Нет же, нет, ничего священного не было в их тайне. Для тяжкого, сладостного, первого и последнего в мире греха пришел он. Не тайна — это было безумие, он был опьянен, их сознание завесил покров ночи, только ночью можно было объяснить безумие, что он пришел и прийти решился на грех перед всеми тайно и явно, прийти к чужой жене.
«Не пожелай жены ближнего твоего», — приплывает откуда-то издалека, из города, от книг старых, казенной пылью изъеденных. Как равнодушно учил он эти заповеди, зубрил, не вникая в смысл, и как что-то ненужное, что не понадобится в жизни, отчасти забавное… А вот и подошло время понять написанное, и уж не смешной, а жуткой кажется седая угроза скрижали: «Не пожелай жены ближнего твоего», — а он пожелал ее и пришел к ней, а может быть, не он пожелал, а она; может быть, у него и желания не было, а грех свершился.

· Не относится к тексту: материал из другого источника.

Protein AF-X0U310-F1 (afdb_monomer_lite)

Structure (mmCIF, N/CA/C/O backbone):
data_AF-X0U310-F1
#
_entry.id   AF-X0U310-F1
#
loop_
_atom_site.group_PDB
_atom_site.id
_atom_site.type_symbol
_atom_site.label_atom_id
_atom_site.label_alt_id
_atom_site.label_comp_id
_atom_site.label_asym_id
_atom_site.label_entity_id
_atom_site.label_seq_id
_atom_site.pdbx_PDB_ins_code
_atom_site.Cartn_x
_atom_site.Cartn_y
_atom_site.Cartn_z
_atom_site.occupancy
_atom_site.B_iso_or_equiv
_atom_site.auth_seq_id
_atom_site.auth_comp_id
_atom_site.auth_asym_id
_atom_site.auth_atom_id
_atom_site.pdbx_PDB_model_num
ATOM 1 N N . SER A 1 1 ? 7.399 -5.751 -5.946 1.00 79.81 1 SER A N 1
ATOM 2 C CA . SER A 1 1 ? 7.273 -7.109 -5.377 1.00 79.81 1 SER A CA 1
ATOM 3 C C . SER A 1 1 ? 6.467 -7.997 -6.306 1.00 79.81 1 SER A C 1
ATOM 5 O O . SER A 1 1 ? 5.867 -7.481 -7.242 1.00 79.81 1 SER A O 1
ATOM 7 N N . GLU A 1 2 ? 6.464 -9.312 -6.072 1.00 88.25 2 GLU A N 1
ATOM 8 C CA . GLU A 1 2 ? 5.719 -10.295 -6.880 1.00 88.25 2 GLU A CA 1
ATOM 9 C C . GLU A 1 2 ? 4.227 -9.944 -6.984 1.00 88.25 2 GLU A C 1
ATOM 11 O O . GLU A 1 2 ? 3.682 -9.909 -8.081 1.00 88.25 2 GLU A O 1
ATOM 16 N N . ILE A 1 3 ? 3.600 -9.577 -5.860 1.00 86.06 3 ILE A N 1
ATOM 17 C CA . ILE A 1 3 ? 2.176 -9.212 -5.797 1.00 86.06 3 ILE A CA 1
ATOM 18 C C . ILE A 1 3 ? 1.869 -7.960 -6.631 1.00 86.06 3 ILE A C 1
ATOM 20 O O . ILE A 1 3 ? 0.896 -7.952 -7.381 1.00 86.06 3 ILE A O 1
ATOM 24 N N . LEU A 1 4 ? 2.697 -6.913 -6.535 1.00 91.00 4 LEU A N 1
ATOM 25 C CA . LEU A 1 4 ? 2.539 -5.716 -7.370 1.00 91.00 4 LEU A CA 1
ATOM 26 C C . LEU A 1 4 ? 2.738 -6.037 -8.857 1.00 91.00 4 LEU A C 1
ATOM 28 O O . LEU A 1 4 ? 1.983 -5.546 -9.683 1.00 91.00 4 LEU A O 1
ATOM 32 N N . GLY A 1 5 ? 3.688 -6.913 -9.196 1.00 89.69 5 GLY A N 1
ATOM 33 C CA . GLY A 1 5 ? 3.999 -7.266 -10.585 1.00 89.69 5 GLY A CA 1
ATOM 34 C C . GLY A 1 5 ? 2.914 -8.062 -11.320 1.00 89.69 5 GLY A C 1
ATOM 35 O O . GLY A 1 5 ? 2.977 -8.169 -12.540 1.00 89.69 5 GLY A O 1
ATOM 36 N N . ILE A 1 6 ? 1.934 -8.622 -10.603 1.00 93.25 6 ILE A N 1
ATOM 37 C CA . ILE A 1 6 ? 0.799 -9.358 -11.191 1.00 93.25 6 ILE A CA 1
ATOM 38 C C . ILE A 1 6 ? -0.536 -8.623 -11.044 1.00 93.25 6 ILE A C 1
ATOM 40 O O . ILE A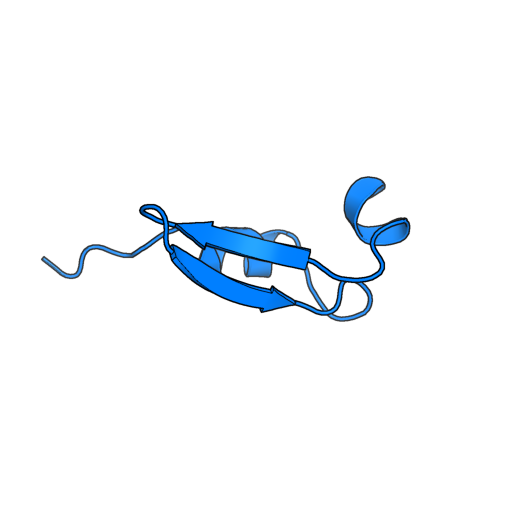 1 6 ? -1.550 -9.057 -11.596 1.00 93.25 6 ILE A O 1
ATOM 44 N N . ALA A 1 7 ? -0.573 -7.547 -10.259 1.00 94.25 7 ALA A N 1
ATOM 45 C CA . ALA A 1 7 ? -1.792 -6.798 -10.032 1.00 94.25 7 ALA A CA 1
ATOM 46 C C . ALA A 1 7 ? -2.102 -5.927 -11.255 1.00 94.25 7 ALA A C 1
ATOM 48 O O . ALA A 1 7 ? -1.222 -5.291 -11.816 1.00 94.25 7 ALA A O 1
ATOM 49 N N . HIS A 1 8 ? -3.377 -5.856 -11.637 1.00 94.94 8 HIS A N 1
ATOM 50 C CA . HIS A 1 8 ? -3.852 -4.855 -12.599 1.00 94.94 8 HIS A CA 1
ATOM 51 C C . HIS A 1 8 ? -4.210 -3.539 -11.893 1.00 94.94 8 HIS A C 1
ATOM 53 O O . HIS A 1 8 ? -4.063 -2.461 -12.453 1.00 94.94 8 HIS A O 1
ATOM 59 N N . ARG A 1 9 ? -4.712 -3.625 -10.653 1.00 95.38 9 ARG A N 1
ATOM 60 C CA . ARG A 1 9 ? -5.122 -2.493 -9.807 1.00 95.38 9 ARG A CA 1
ATOM 61 C C . ARG A 1 9 ? -4.945 -2.873 -8.344 1.00 95.38 9 ARG A C 1
ATOM 63 O O . ARG A 1 9 ? -5.161 -4.032 -7.984 1.00 95.38 9 ARG A O 1
ATOM 70 N N . VAL A 1 10 ? -4.626 -1.900 -7.498 1.00 96.06 10 VAL A N 1
ATOM 71 C CA . VAL A 1 10 ? -4.501 -2.093 -6.049 1.00 96.06 10 VAL A CA 1
ATOM 72 C C . VAL A 1 10 ? -5.481 -1.170 -5.332 1.00 96.06 10 VAL A C 1
ATOM 74 O O . VAL A 1 10 ? -5.420 0.047 -5.470 1.00 96.06 10 VAL A O 1
ATOM 77 N N . LEU A 1 11 ? -6.394 -1.744 -4.547 1.00 97.00 11 LEU A N 1
ATOM 78 C CA . LEU A 1 11 ? -7.296 -0.989 -3.675 1.00 97.00 11 LEU A CA 1
ATOM 79 C C . LEU A 1 11 ? -6.771 -1.042 -2.246 1.00 97.00 11 LEU A C 1
ATOM 81 O O . LEU A 1 11 ? -6.607 -2.124 -1.683 1.00 97.00 11 LEU A O 1
ATOM 85 N N . VAL A 1 12 ? -6.539 0.125 -1.650 1.00 96.00 12 VAL A N 1
ATOM 86 C CA . VAL A 1 12 ? -6.107 0.225 -0.255 1.00 96.00 12 VAL A CA 1
ATOM 87 C C . VAL A 1 12 ? -7.318 0.552 0.608 1.00 96.00 12 VAL A C 1
ATOM 89 O O . VAL A 1 12 ? -8.108 1.441 0.288 1.00 96.00 12 VAL A O 1
ATOM 92 N N . MET A 1 13 ? -7.480 -0.186 1.704 1.00 94.50 13 MET A N 1
ATOM 93 C CA . MET A 1 13 ? -8.588 -0.024 2.640 1.00 94.50 13 MET A CA 1
ATOM 94 C C . MET A 1 13 ? -8.059 0.246 4.048 1.00 94.50 13 MET A C 1
ATOM 96 O O . MET A 1 13 ? -7.094 -0.374 4.488 1.00 94.50 13 MET A O 1
ATOM 100 N N . SER A 1 14 ? -8.726 1.143 4.773 1.00 93.50 14 SER A N 1
ATOM 101 C CA . SER A 1 14 ? -8.466 1.421 6.187 1.00 93.50 14 SER A CA 1
ATOM 102 C C . SER A 1 14 ? -9.784 1.733 6.897 1.00 93.50 14 SER A C 1
ATOM 104 O O . SER A 1 14 ? -10.628 2.450 6.357 1.00 93.50 14 SER A O 1
ATOM 106 N N . GLU A 1 15 ? -9.994 1.164 8.087 1.00 92.19 15 GLU A N 1
ATOM 107 C CA . GLU A 1 15 ? -11.231 1.327 8.879 1.00 92.19 15 GLU A CA 1
ATOM 108 C C . GLU A 1 15 ? -12.522 1.027 8.084 1.00 92.19 15 GLU A C 1
ATOM 110 O O . GLU A 1 15 ? -13.516 1.750 8.165 1.00 92.19 15 GLU A O 1
ATOM 115 N N . GLY A 1 16 ? -12.498 -0.034 7.269 1.00 93.31 16 GLY A N 1
ATOM 116 C CA . GLY A 1 16 ? -13.651 -0.470 6.471 1.00 93.31 16 GLY A CA 1
ATOM 117 C C . GLY A 1 16 ? -14.011 0.456 5.304 1.00 93.31 16 GLY A C 1
ATOM 118 O O . GLY A 1 16 ? -15.104 0.343 4.753 1.00 93.31 16 GLY A O 1
ATOM 119 N N . ARG A 1 17 ? -13.125 1.387 4.925 1.00 93.69 17 ARG A N 1
ATOM 120 C CA . ARG A 1 17 ? -13.320 2.299 3.789 1.00 93.69 17 ARG A CA 1
ATOM 121 C C . ARG A 1 17 ? -12.147 2.214 2.828 1.00 93.69 17 ARG A C 1
ATOM 123 O O . ARG A 1 17 ? -10.997 2.216 3.265 1.00 93.69 17 ARG A O 1
ATOM 130 N N . ILE A 1 18 ? -12.439 2.177 1.530 1.00 96.06 18 ILE A N 1
ATOM 131 C CA . ILE A 1 18 ? -11.416 2.337 0.493 1.00 96.06 18 ILE A CA 1
ATOM 132 C C . ILE A 1 18 ? -10.833 3.743 0.648 1.00 96.06 18 ILE A C 1
ATOM 134 O O . ILE A 1 18 ? -11.571 4.728 0.613 1.00 96.06 18 ILE A O 1
ATOM 138 N N . THR A 1 19 ? -9.529 3.824 0.891 1.00 95.19 19 THR A N 1
ATOM 139 C CA . THR A 1 19 ? -8.812 5.087 1.087 1.00 95.19 19 THR A CA 1
ATOM 140 C C . THR A 1 19 ? -8.198 5.590 -0.206 1.00 95.19 19 THR A C 1
ATOM 142 O O . THR A 1 19 ? -8.139 6.800 -0.404 1.00 95.19 19 THR A O 1
ATOM 145 N N . THR A 1 20 ? -7.774 4.685 -1.090 1.00 96.00 20 THR A N 1
ATOM 146 C CA . THR A 1 20 ? -7.302 5.032 -2.429 1.00 96.00 20 THR A CA 1
ATOM 147 C C . THR A 1 20 ? -7.341 3.830 -3.366 1.00 96.00 20 THR A C 1
ATOM 149 O O . THR A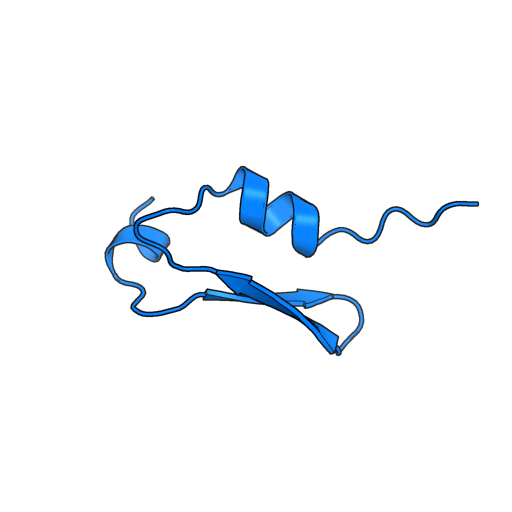 1 20 ? -7.433 2.674 -2.942 1.00 96.00 20 THR A O 1
ATOM 152 N N . GLU A 1 21 ? -7.189 4.131 -4.646 1.00 97.31 21 GLU A N 1
ATOM 153 C CA . GLU A 1 21 ? -6.790 3.191 -5.679 1.00 97.31 21 GLU A CA 1
ATOM 154 C C . GLU A 1 21 ? -5.384 3.548 -6.164 1.00 97.31 21 GLU A C 1
ATOM 156 O O . GLU A 1 21 ? -5.037 4.727 -6.239 1.00 97.31 21 GLU A O 1
ATOM 161 N N . LEU A 1 22 ? -4.581 2.530 -6.456 1.00 96.06 22 LEU A N 1
ATO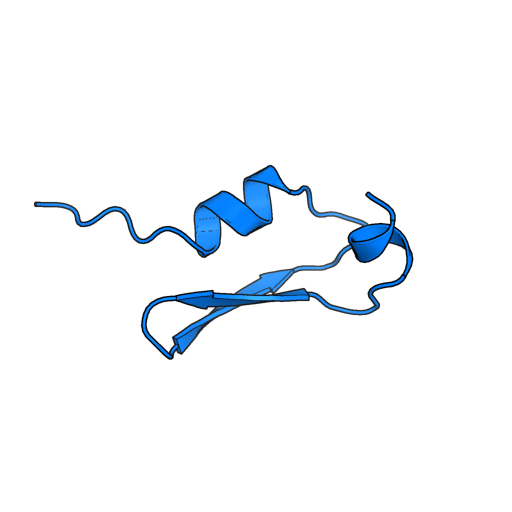M 162 C CA . LEU A 1 22 ? -3.213 2.646 -6.933 1.00 96.06 22 LEU A CA 1
ATOM 163 C C . LEU A 1 22 ? -3.029 1.833 -8.213 1.00 96.06 22 LEU A C 1
ATOM 165 O O . LEU A 1 22 ? -3.546 0.717 -8.347 1.00 96.06 22 LEU A O 1
ATOM 169 N N . ASP A 1 23 ? -2.247 2.406 -9.121 1.00 96.56 23 ASP A N 1
ATOM 170 C CA . ASP A 1 23 ? -1.705 1.719 -10.284 1.00 96.56 23 ASP A CA 1
ATOM 171 C C . ASP A 1 23 ? -0.426 0.972 -9.861 1.00 96.56 23 ASP A C 1
ATOM 173 O O . ASP A 1 23 ? 0.542 1.623 -9.450 1.00 96.56 23 ASP A O 1
ATOM 177 N N . PRO A 1 24 ? -0.404 -0.369 -9.916 1.00 95.06 24 PRO A N 1
ATOM 178 C CA . PRO A 1 24 ? 0.743 -1.164 -9.492 1.00 95.06 24 PRO A CA 1
ATOM 179 C C . PRO A 1 24 ? 2.011 -0.934 -10.324 1.00 95.06 24 PRO A C 1
ATOM 181 O O . PRO A 1 24 ? 3.096 -1.174 -9.799 1.00 95.06 24 PRO A O 1
ATOM 184 N N . GLU A 1 25 ? 1.912 -0.441 -11.566 1.00 95.12 25 GLU A N 1
ATOM 185 C CA . GLU A 1 25 ? 3.092 -0.118 -12.384 1.00 95.12 25 GLU A CA 1
ATOM 186 C C . GLU A 1 25 ? 3.813 1.144 -11.885 1.00 95.12 25 GLU A C 1
ATOM 188 O O . GLU A 1 25 ? 5.022 1.291 -12.060 1.00 95.12 25 GLU A O 1
ATOM 193 N N . ASN A 1 26 ? 3.075 2.037 -11.219 1.00 94.50 26 ASN A N 1
ATOM 194 C CA . ASN A 1 26 ? 3.543 3.356 -10.795 1.00 94.50 26 ASN A CA 1
ATOM 195 C C . ASN A 1 26 ? 3.589 3.538 -9.269 1.00 94.50 26 ASN A C 1
ATOM 197 O O . ASN A 1 26 ? 3.870 4.638 -8.795 1.00 94.50 26 ASN A O 1
ATOM 201 N N . SER A 1 27 ? 3.305 2.487 -8.496 1.00 95.31 27 SER A N 1
ATOM 202 C CA . SER A 1 27 ? 3.196 2.565 -7.035 1.00 95.31 27 SER A CA 1
ATOM 203 C C . SER A 1 27 ? 4.198 1.666 -6.328 1.00 95.31 27 SER A C 1
ATOM 205 O O . SER A 1 27 ? 4.593 0.607 -6.815 1.00 95.31 27 SER A O 1
ATOM 207 N N . THR A 1 28 ? 4.570 2.070 -5.120 1.00 95.00 28 THR A N 1
ATOM 208 C CA . THR A 1 28 ? 5.463 1.317 -4.241 1.00 95.00 28 THR A CA 1
ATOM 209 C C . THR A 1 28 ? 4.709 0.712 -3.059 1.00 95.00 28 THR A C 1
ATOM 211 O O . THR A 1 28 ? 3.558 1.044 -2.766 1.00 95.00 28 THR A O 1
ATOM 214 N N . GLU A 1 29 ? 5.372 -0.175 -2.322 1.00 93.75 29 GLU A N 1
ATOM 215 C CA . GLU A 1 29 ? 4.835 -0.683 -1.055 1.00 93.75 29 GLU A CA 1
ATOM 216 C C . GLU A 1 29 ? 4.722 0.417 0.009 1.00 93.75 29 GLU A C 1
ATOM 218 O O . GLU A 1 29 ? 3.816 0.381 0.842 1.00 93.75 29 GLU A O 1
ATOM 223 N N . GLU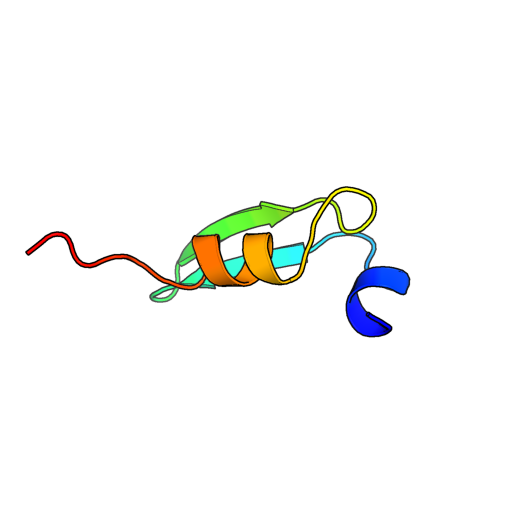 A 1 30 ? 5.590 1.431 -0.046 1.00 94.62 30 GLU A N 1
ATOM 224 C CA . GLU A 1 30 ? 5.506 2.601 0.828 1.00 94.62 30 GLU A CA 1
ATOM 225 C C . GLU A 1 30 ? 4.229 3.408 0.557 1.00 94.62 30 GLU A C 1
ATOM 227 O O . GLU A 1 30 ? 3.554 3.822 1.503 1.00 94.62 30 GLU A O 1
ATOM 232 N N . ASP A 1 31 ? 3.833 3.552 -0.713 1.00 93.62 31 ASP A N 1
ATOM 233 C CA . ASP A 1 31 ? 2.565 4.189 -1.078 1.00 93.62 31 ASP A CA 1
ATOM 234 C C . ASP A 1 31 ? 1.379 3.423 -0.487 1.00 93.62 31 ASP A C 1
ATOM 236 O O . ASP A 1 31 ? 0.502 4.023 0.136 1.00 93.62 31 ASP A O 1
ATOM 240 N N . ILE A 1 32 ? 1.376 2.089 -0.586 1.00 94.38 32 ILE A N 1
ATOM 241 C CA . ILE A 1 32 ? 0.332 1.253 0.027 1.00 94.38 32 ILE A CA 1
ATOM 242 C C . ILE A 1 32 ? 0.259 1.506 1.536 1.00 94.38 32 ILE A C 1
ATOM 244 O O . ILE A 1 32 ? -0.823 1.767 2.068 1.00 94.38 32 ILE A O 1
ATOM 248 N N . LEU A 1 33 ? 1.400 1.465 2.229 1.00 93.88 33 LEU A N 1
ATOM 249 C CA . LEU A 1 33 ? 1.463 1.673 3.677 1.00 93.88 33 LEU A CA 1
ATOM 250 C C . LEU A 1 33 ? 0.961 3.064 4.074 1.00 93.88 33 LEU A C 1
ATOM 252 O O . LEU A 1 33 ? 0.171 3.187 5.013 1.00 93.88 33 LEU A O 1
ATOM 256 N N . LYS A 1 34 ? 1.337 4.100 3.318 1.00 92.94 34 LYS A N 1
ATOM 257 C CA . LYS A 1 34 ? 0.893 5.482 3.531 1.00 92.94 34 LYS A CA 1
ATOM 258 C C . LYS A 1 34 ? -0.632 5.601 3.550 1.00 92.94 34 LYS A C 1
ATOM 260 O O . LYS A 1 34 ? -1.165 6.291 4.417 1.00 92.94 34 LYS A O 1
ATOM 265 N N . PHE A 1 35 ? -1.335 4.927 2.638 1.00 93.38 35 PHE A N 1
ATOM 266 C CA . PHE A 1 35 ? -2.802 4.973 2.562 1.00 93.38 35 PHE A CA 1
ATOM 267 C C . PHE A 1 35 ? -3.509 3.936 3.445 1.00 93.38 35 PHE A C 1
ATOM 269 O O . PHE A 1 35 ? -4.693 4.102 3.756 1.00 93.38 35 PHE A O 1
ATOM 276 N N . ALA A 1 36 ? -2.805 2.882 3.864 1.00 93.31 36 ALA A N 1
ATOM 277 C CA . ALA A 1 36 ? -3.312 1.896 4.813 1.00 93.31 36 ALA A CA 1
ATOM 278 C C . ALA A 1 36 ? -3.321 2.448 6.249 1.00 93.31 36 ALA A C 1
ATOM 280 O O . ALA A 1 36 ? -4.216 2.133 7.040 1.00 93.31 36 ALA A O 1
ATOM 281 N N . THR A 1 37 ? -2.365 3.319 6.588 1.00 88.25 37 THR A N 1
ATOM 282 C CA . THR A 1 37 ? -2.297 3.962 7.903 1.00 88.25 37 THR A CA 1
ATOM 283 C C . THR A 1 37 ? -3.043 5.294 7.912 1.00 88.25 37 THR A C 1
ATOM 285 O O . THR A 1 37 ? -2.613 6.273 7.307 1.00 88.25 37 THR A O 1
ATOM 288 N N . ARG A 1 38 ? -4.136 5.395 8.675 1.00 68.44 38 ARG A N 1
ATOM 289 C CA 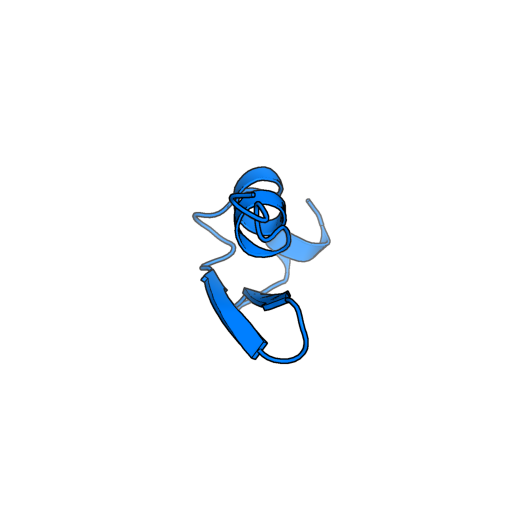. ARG A 1 38 ? -4.613 6.707 9.127 1.00 68.44 38 ARG A CA 1
ATOM 290 C C . ARG A 1 38 ? -3.646 7.202 10.199 1.00 68.44 38 ARG A C 1
ATOM 292 O O . ARG A 1 38 ? -3.606 6.632 11.288 1.00 68.44 38 ARG A O 1
ATOM 299 N N . LYS A 1 39 ? -2.899 8.285 9.951 1.00 61.91 39 LYS A N 1
ATOM 300 C CA . LYS A 1 39 ? -2.387 9.080 11.077 1.00 61.91 39 LYS A CA 1
ATOM 301 C C . LYS A 1 39 ? -3.623 9.599 11.809 1.00 61.91 39 LYS A C 1
ATOM 303 O O . LYS A 1 39 ? -4.302 10.484 11.295 1.00 61.91 39 LYS A O 1
ATOM 308 N N . LYS A 1 40 ? -3.953 9.033 12.975 1.00 53.09 40 LYS A N 1
ATOM 309 C CA . LYS A 1 40 ? -4.800 9.742 13.936 1.00 53.09 40 LYS A CA 1
ATOM 310 C C . LYS A 1 40 ? -4.045 11.027 14.254 1.00 53.09 40 LYS A C 1
ATOM 312 O O . LYS A 1 40 ? -3.053 10.989 14.972 1.00 53.09 40 LYS A O 1
ATOM 317 N N . VAL A 1 41 ? -4.448 12.130 13.633 1.00 55.66 41 VAL A N 1
ATOM 318 C CA . VAL A 1 41 ? -4.086 13.459 14.115 1.00 55.66 41 VAL A CA 1
ATOM 319 C C . VAL A 1 41 ? -4.880 13.614 15.406 1.00 55.66 41 VAL A C 1
ATOM 321 O O . VAL A 1 41 ? -6.068 13.924 15.378 1.00 55.66 41 VAL A O 1
ATOM 324 N N . SER A 1 42 ? -4.254 13.205 16.506 1.00 47.28 42 SER A N 1
ATOM 325 C CA . SER A 1 42 ? -4.602 13.630 17.859 1.00 47.28 42 SER A CA 1
ATOM 326 C C . SER A 1 42 ? -4.095 15.042 18.084 1.00 47.28 42 SER A C 1
ATOM 328 O O . SER A 1 42 ? -2.924 15.269 17.697 1.00 47.28 42 SER A O 1
#

pLDDT: mean 89.18, std 12.4, range [47.28, 97.31]

Sequence (42 aa):
SEILGIAHRVLVMSEGRITTELDPENSTEEDILKFATRKKVS

Radius of gyration: 11.01 Å; chains: 1; bounding box: 21×24×30 Å

Foldseek 3Di:
DVVLVPDQKDFADEPRDGQDIDGSVPDDVVNNVVSRDDPPPD

Secondary structure (DSSP, 8-state):
-HHHHH-S-EEEEETTEEEEEE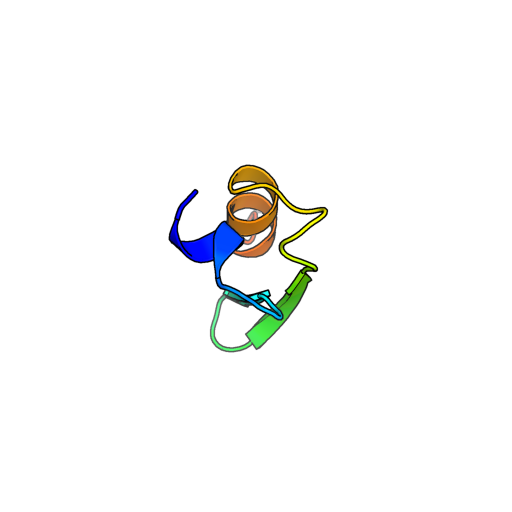-TTT--HHHHHHHH------

Organism: NCBI:txid412755

Желал ли он греха? Желал ли дурного? Нет, он желал только хорошего, ему было хорошо и ей, им обоим было радостно, и все же это дурное… Хорошее было дурным и страшным, разве не страшно было и ему и ей?
Что же это, что? Где ложь, где правда, где кончается хорошее и начинается дурное, кто расскажет? Почему свет переходит в тень на грани со светом, что надо и чего не надо, кто на эти вопросы может ответить на земле?
Веет ветер, далекий, беззвучный, зелеными и пахучими ветвями машет дерево, приникшее к утесу. Палит солнце, солнце тысячелетнее, от нестерпимого света больно открыть глаза, а дерево невиданное все распластывает перед Павликом ветки, и, сладостно-пахучие, странно алые и бесстыдные, качаются на ветках плоды.